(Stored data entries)
[Start of section]

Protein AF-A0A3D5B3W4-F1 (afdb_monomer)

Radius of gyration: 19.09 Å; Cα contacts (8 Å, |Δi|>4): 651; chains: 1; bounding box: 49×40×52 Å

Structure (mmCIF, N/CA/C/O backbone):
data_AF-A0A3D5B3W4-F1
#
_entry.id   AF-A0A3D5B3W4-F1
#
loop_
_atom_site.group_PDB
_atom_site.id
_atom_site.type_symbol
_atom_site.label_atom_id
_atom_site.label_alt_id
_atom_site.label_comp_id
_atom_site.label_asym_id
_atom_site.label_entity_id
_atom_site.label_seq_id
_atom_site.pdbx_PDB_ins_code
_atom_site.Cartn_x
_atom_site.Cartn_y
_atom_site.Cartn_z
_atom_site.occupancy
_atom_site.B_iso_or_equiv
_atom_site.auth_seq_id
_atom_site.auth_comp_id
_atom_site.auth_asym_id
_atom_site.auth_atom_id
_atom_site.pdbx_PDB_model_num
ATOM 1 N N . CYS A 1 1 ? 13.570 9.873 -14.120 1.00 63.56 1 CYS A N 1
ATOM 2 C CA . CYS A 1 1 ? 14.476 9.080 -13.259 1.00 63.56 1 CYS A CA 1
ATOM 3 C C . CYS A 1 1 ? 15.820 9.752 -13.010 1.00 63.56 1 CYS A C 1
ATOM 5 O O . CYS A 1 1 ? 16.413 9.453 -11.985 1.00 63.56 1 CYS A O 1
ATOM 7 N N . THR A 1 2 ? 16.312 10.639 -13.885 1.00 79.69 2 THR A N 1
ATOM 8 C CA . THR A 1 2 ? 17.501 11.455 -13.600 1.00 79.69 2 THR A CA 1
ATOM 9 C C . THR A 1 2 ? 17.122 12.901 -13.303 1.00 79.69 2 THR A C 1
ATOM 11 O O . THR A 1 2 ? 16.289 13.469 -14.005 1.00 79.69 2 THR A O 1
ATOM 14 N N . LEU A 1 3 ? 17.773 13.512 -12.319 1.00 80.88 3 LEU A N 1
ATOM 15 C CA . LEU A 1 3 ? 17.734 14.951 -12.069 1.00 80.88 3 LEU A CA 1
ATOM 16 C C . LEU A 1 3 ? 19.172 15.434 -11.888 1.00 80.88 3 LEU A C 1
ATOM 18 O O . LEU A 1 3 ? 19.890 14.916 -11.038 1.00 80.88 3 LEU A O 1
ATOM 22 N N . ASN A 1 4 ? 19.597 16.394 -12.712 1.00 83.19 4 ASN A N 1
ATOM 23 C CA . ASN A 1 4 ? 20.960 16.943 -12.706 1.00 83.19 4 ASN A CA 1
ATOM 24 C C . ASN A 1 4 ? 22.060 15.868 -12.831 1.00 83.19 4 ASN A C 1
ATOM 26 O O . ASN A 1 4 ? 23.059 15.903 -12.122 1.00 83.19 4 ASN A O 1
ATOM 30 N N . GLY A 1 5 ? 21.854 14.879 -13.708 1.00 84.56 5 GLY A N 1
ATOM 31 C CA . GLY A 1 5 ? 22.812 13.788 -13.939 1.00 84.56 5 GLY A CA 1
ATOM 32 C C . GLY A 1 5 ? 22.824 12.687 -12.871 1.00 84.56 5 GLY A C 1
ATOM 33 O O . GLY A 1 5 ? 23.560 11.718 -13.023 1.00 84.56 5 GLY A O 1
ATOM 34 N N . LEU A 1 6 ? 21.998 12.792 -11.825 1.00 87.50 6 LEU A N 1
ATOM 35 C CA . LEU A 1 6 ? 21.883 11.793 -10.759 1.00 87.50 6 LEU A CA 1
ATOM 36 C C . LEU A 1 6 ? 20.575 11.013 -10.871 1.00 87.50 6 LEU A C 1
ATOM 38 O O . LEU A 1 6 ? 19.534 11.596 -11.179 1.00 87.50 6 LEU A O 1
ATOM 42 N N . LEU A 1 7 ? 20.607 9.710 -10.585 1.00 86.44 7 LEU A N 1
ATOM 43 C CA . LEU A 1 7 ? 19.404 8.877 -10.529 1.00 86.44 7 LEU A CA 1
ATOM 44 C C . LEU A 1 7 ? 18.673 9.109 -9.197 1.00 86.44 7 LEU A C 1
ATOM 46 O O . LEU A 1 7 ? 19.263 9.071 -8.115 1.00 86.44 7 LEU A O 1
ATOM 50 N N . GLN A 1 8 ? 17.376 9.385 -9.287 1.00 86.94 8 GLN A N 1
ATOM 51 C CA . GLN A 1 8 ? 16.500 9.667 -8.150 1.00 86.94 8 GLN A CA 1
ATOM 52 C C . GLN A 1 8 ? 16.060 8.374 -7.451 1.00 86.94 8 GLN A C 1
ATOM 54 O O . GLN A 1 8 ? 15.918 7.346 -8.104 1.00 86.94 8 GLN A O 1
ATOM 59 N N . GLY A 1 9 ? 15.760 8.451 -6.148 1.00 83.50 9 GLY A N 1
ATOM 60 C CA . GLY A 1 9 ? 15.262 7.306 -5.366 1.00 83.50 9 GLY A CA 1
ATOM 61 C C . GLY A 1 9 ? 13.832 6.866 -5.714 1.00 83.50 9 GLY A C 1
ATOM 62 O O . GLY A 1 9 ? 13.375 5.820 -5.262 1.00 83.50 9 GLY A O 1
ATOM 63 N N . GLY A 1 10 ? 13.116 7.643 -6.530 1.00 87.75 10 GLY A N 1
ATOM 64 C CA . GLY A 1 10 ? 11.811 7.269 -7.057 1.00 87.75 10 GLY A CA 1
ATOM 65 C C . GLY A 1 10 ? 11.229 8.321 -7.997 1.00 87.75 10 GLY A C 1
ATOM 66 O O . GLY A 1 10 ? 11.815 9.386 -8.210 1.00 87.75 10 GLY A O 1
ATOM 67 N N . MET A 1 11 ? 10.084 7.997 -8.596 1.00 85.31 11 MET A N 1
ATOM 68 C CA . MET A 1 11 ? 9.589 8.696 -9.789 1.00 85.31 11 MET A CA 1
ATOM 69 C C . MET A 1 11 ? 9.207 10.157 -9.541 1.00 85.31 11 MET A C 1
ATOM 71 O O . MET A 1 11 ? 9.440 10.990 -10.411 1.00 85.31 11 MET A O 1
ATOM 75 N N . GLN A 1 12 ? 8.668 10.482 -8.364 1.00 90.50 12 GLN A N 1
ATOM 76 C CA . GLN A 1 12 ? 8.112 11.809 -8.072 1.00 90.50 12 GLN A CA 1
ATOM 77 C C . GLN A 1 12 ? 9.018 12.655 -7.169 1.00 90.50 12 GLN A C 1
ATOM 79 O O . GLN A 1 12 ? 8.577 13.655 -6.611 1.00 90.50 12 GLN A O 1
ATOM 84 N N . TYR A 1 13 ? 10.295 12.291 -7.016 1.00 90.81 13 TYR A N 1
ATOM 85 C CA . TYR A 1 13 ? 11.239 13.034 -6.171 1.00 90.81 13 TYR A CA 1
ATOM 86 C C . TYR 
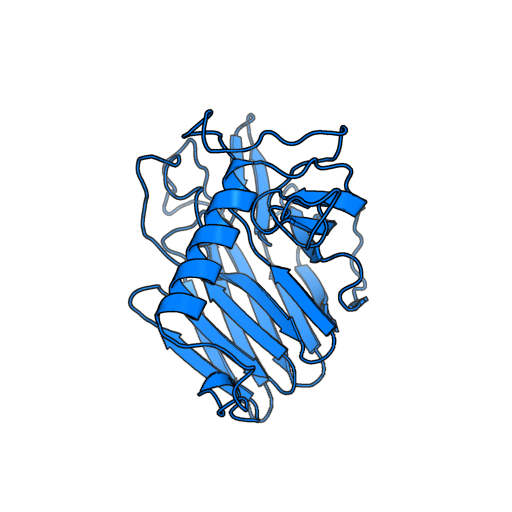A 1 13 ? 11.343 14.513 -6.562 1.00 90.81 13 TYR A C 1
ATOM 88 O O . TYR A 1 13 ? 11.178 15.389 -5.716 1.00 90.81 13 TYR A O 1
ATOM 96 N N . GLY A 1 14 ? 11.581 14.791 -7.849 1.00 87.75 14 GLY A N 1
ATOM 97 C CA . GLY A 1 14 ? 11.762 16.159 -8.346 1.00 87.75 14 GLY A CA 1
ATOM 98 C C . GLY A 1 14 ? 10.515 17.025 -8.162 1.00 87.75 14 GLY A C 1
ATOM 99 O O . GLY A 1 14 ? 10.618 18.153 -7.694 1.00 87.75 14 GLY A O 1
ATOM 100 N N . GLU A 1 15 ? 9.337 16.462 -8.443 1.00 89.31 15 GLU A N 1
ATOM 101 C CA . GLU A 1 15 ? 8.034 17.119 -8.249 1.00 89.31 15 GLU A CA 1
ATOM 102 C C . GLU A 1 15 ? 7.760 17.474 -6.781 1.00 89.31 15 GLU A C 1
ATOM 104 O O . GLU A 1 15 ? 6.981 18.377 -6.491 1.00 89.31 15 GLU A O 1
ATOM 109 N N . ASN A 1 16 ? 8.402 16.763 -5.851 1.00 90.44 16 ASN A N 1
ATOM 110 C CA . ASN A 1 16 ? 8.223 16.915 -4.411 1.00 90.44 16 ASN A CA 1
ATOM 111 C C . ASN A 1 16 ? 9.463 17.509 -3.729 1.00 90.44 16 ASN A C 1
ATOM 113 O O . ASN A 1 16 ? 9.653 17.327 -2.525 1.00 90.44 16 ASN A O 1
ATOM 117 N N . SER A 1 17 ? 10.313 18.207 -4.493 1.00 90.50 17 SER A N 1
ATOM 118 C CA . SER A 1 17 ? 11.509 18.908 -4.004 1.00 90.50 17 SER A CA 1
ATOM 119 C C . SER A 1 17 ? 12.468 18.020 -3.205 1.00 90.50 17 SER A C 1
ATOM 121 O O . SER A 1 17 ? 13.177 18.495 -2.316 1.00 90.50 17 SER A O 1
ATOM 123 N N . GLN A 1 18 ? 12.495 16.720 -3.510 1.00 90.50 18 GLN A N 1
ATOM 124 C CA . GLN A 1 18 ? 13.441 15.791 -2.913 1.00 90.50 18 GLN A CA 1
ATOM 125 C C . GLN A 1 18 ? 14.721 15.761 -3.750 1.00 90.50 18 GLN A C 1
ATOM 127 O O . GLN A 1 18 ? 14.663 15.452 -4.948 1.00 90.50 18 GLN A O 1
ATOM 132 N N . PRO A 1 19 ? 15.889 16.050 -3.152 1.00 88.81 19 PRO A N 1
ATOM 133 C CA . PRO A 1 19 ? 17.143 15.958 -3.875 1.00 88.81 19 PRO A CA 1
ATOM 134 C C . PRO A 1 19 ? 17.441 14.489 -4.215 1.00 88.81 19 PRO A C 1
ATOM 136 O O . PRO A 1 19 ? 17.119 13.595 -3.423 1.00 88.81 19 PRO A O 1
ATOM 139 N N . PRO A 1 20 ? 18.066 14.205 -5.368 1.00 87.69 20 PRO A N 1
ATOM 140 C CA . PRO A 1 20 ? 18.630 12.887 -5.616 1.00 87.69 20 PRO A CA 1
ATOM 141 C C . PRO A 1 20 ? 19.738 12.607 -4.590 1.00 87.69 20 PRO A C 1
ATOM 143 O O . PRO A 1 20 ? 20.497 13.500 -4.214 1.00 87.69 20 PRO A O 1
ATOM 146 N N . CYS A 1 21 ? 19.835 11.359 -4.138 1.00 82.94 21 CYS A N 1
ATOM 147 C CA . CYS A 1 21 ? 20.897 10.912 -3.243 1.00 82.94 21 CYS A CA 1
ATOM 148 C C . CYS A 1 21 ? 21.975 10.182 -4.049 1.00 82.94 21 CYS A C 1
ATOM 150 O O . CYS A 1 21 ? 21.660 9.337 -4.892 1.00 82.94 21 CYS A O 1
ATOM 152 N N . ILE A 1 22 ? 23.243 10.465 -3.746 1.00 86.69 22 ILE A N 1
ATOM 153 C CA . ILE A 1 22 ? 24.392 9.790 -4.362 1.00 86.69 22 ILE A CA 1
ATOM 154 C C . ILE A 1 22 ? 24.311 8.271 -4.149 1.00 86.69 22 ILE A C 1
ATOM 156 O O . I
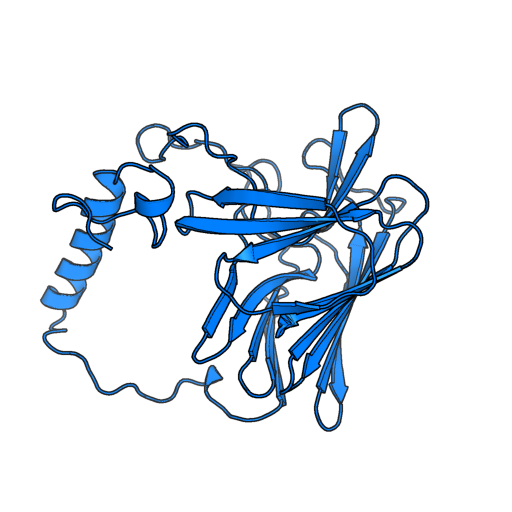LE A 1 22 ? 24.560 7.521 -5.089 1.00 86.69 22 ILE A O 1
ATOM 160 N N . HIS A 1 23 ? 23.883 7.817 -2.964 1.00 86.25 23 HIS A N 1
ATOM 161 C CA . HIS A 1 23 ? 23.715 6.393 -2.669 1.00 86.25 23 HIS A CA 1
ATOM 162 C C . HIS A 1 23 ? 22.765 5.704 -3.665 1.00 86.25 23 HIS A C 1
ATOM 164 O O . HIS A 1 23 ? 23.171 4.768 -4.347 1.00 86.25 23 HIS A O 1
ATOM 170 N N . HIS A 1 24 ? 21.545 6.231 -3.843 1.00 85.19 24 HIS A N 1
ATOM 171 C CA . HIS A 1 24 ? 20.590 5.703 -4.827 1.00 85.19 24 HIS A CA 1
ATOM 172 C C . HIS A 1 24 ? 21.165 5.709 -6.247 1.00 85.19 24 HIS A C 1
ATOM 174 O O . HIS A 1 24 ? 20.964 4.754 -6.997 1.00 85.19 24 HIS A O 1
ATOM 180 N N . THR A 1 25 ? 21.919 6.752 -6.612 1.00 88.31 25 THR A N 1
ATOM 181 C CA . THR A 1 25 ? 22.564 6.809 -7.928 1.00 88.31 25 THR A CA 1
ATOM 182 C C . THR A 1 25 ? 23.542 5.663 -8.136 1.00 88.31 25 THR A C 1
ATOM 184 O O . THR A 1 25 ? 23.447 4.976 -9.152 1.00 88.31 25 THR A O 1
ATOM 187 N N . PHE A 1 26 ? 24.432 5.411 -7.176 1.00 88.94 26 PHE A N 1
ATOM 188 C CA . PHE A 1 26 ? 25.386 4.308 -7.275 1.00 88.94 26 PHE A CA 1
ATOM 189 C C . PHE A 1 26 ? 24.709 2.938 -7.223 1.00 88.94 26 PHE A C 1
ATOM 191 O O . PHE A 1 26 ? 25.080 2.074 -8.010 1.00 88.94 26 PHE A O 1
ATOM 198 N N . CYS A 1 27 ? 23.689 2.741 -6.385 1.00 86.62 27 CYS A N 1
ATOM 199 C CA . CYS A 1 27 ? 22.945 1.478 -6.345 1.00 86.62 27 CYS A CA 1
ATOM 200 C C . CYS A 1 27 ? 22.268 1.161 -7.683 1.00 86.62 27 CYS A C 1
ATOM 202 O O . CYS A 1 27 ? 22.378 0.042 -8.181 1.00 86.62 27 CYS A O 1
ATOM 204 N N . HIS A 1 28 ? 21.606 2.144 -8.301 1.00 86.12 28 HIS A N 1
ATOM 205 C CA . HIS A 1 28 ? 21.008 1.950 -9.621 1.00 86.12 28 HIS A CA 1
ATOM 206 C C . HIS A 1 28 ? 22.068 1.754 -10.712 1.00 86.12 28 HIS A C 1
ATOM 208 O O . HIS A 1 28 ? 21.904 0.885 -11.566 1.00 86.12 28 HIS A O 1
ATOM 214 N N . ALA A 1 29 ? 23.155 2.530 -10.687 1.00 89.19 29 ALA A N 1
ATOM 215 C CA . ALA A 1 29 ? 24.233 2.412 -11.665 1.00 89.19 29 ALA A CA 1
ATOM 216 C C . ALA A 1 29 ? 24.943 1.052 -11.588 1.00 89.19 29 ALA A C 1
ATOM 218 O O . ALA A 1 29 ? 25.226 0.475 -12.632 1.00 89.19 29 ALA A O 1
ATOM 219 N N . ALA A 1 30 ? 25.174 0.520 -10.383 1.00 91.50 30 ALA A N 1
ATOM 220 C CA . ALA A 1 30 ? 25.768 -0.799 -10.179 1.00 91.50 30 ALA A CA 1
ATOM 221 C C . ALA A 1 30 ? 24.896 -1.905 -10.788 1.00 91.50 30 ALA A C 1
ATOM 223 O O . ALA A 1 30 ? 25.376 -2.669 -11.617 1.00 91.50 30 ALA A O 1
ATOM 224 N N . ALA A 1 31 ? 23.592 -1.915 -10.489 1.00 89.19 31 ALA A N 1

[End of section]

### Your instructions
The copy should hold exactly the lines above from the one with "ATOM 124 C CA" through the one with "ATOM 180 N N", both ends counted, and no pictures at all.

### Result
ATOM 124 C CA . GLN A 1 18 ? 13.441 15.791 -2.913 1.00 90.50 18 GLN A CA 1
ATOM 125 C C . GLN A 1 18 ? 14.721 15.761 -3.750 1.00 90.50 18 GLN A C 1
ATOM 127 O O . GLN A 1 18 ? 14.663 15.452 -4.948 1.00 90.50 18 GLN A O 1
ATOM 132 N N . PRO A 1 19 ? 15.889 16.050 -3.152 1.00 88.81 19 PRO A N 1
ATOM 133 C CA . PRO A 1 19 ? 17.143 15.958 -3.875 1.00 88.81 19 PRO A CA 1
ATOM 134 C C . PRO A 1 19 ? 17.441 14.489 -4.215 1.00 88.81 19 PRO A C 1
ATOM 136 O O . PRO A 1 19 ? 17.119 13.595 -3.423 1.00 88.81 19 PRO A O 1
ATOM 139 N N . PRO A 1 20 ? 18.066 14.205 -5.368 1.00 87.69 20 PRO A N 1
ATOM 140 C CA . PRO A 1 20 ? 18.630 12.887 -5.616 1.00 87.69 20 PRO A CA 1
ATOM 141 C C . PRO A 1 20 ? 19.738 12.607 -4.590 1.00 87.69 20 PRO A C 1
ATOM 143 O O . PRO A 1 20 ? 20.497 13.500 -4.214 1.00 87.69 20 PRO A O 1
ATOM 146 N N . CYS A 1 21 ? 19.835 11.359 -4.138 1.00 82.94 21 CYS A N 1
ATOM 147 C CA . CYS A 1 21 ? 20.897 10.912 -3.243 1.00 82.94 21 CYS A CA 1
ATOM 148 C C . CYS A 1 21 ? 21.975 10.182 -4.049 1.00 82.94 21 CYS A C 1
ATOM 150 O O . CYS A 1 21 ? 21.660 9.337 -4.892 1.00 82.94 21 CYS A O 1
ATOM 152 N N . ILE A 1 22 ? 23.243 10.465 -3.746 1.00 86.69 22 ILE A N 1
ATOM 153 C CA . ILE A 1 22 ? 24.392 9.790 -4.362 1.00 86.69 22 ILE A CA 1
ATOM 154 C C . ILE A 1 22 ? 24.311 8.271 -4.149 1.00 86.69 22 ILE A C 1
ATOM 156 O O . I
LE A 1 22 ? 24.560 7.521 -5.089 1.00 86.69 22 ILE A O 1
ATOM 160 N N . HIS A 1 23 ? 23.883 7.817 -2.964 1.00 86.25 23 HIS A N 1
ATOM 161 C CA . HIS A 1 23 ? 23.715 6.393 -2.669 1.00 86.25 23 HIS A CA 1
ATOM 162 C C . HIS A 1 23 ? 22.765 5.704 -3.665 1.00 86.25 23 HIS A C 1
ATOM 164 O O . HIS A 1 23 ? 23.171 4.768 -4.347 1.00 86.25 23 HIS A O 1
ATOM 170 N N . HIS A 1 24 ? 21.545 6.231 -3.843 1.00 85.19 24 HIS A N 1
ATOM 171 C CA . HIS A 1 24 ? 20.590 5.703 -4.827 1.00 85.19 24 HIS A CA 1
ATOM 172 C C . HIS A 1 24 ? 21.165 5.709 -6.247 1.00 85.19 24 HIS A C 1
ATOM 174 O O . HIS A 1 24 ? 20.964 4.754 -6.997 1.00 85.19 24 HIS A O 1
ATOM 180 N N . THR A 1 25 ? 21.919 6.752 -6.612 1.00 88.31 25 THR A N 1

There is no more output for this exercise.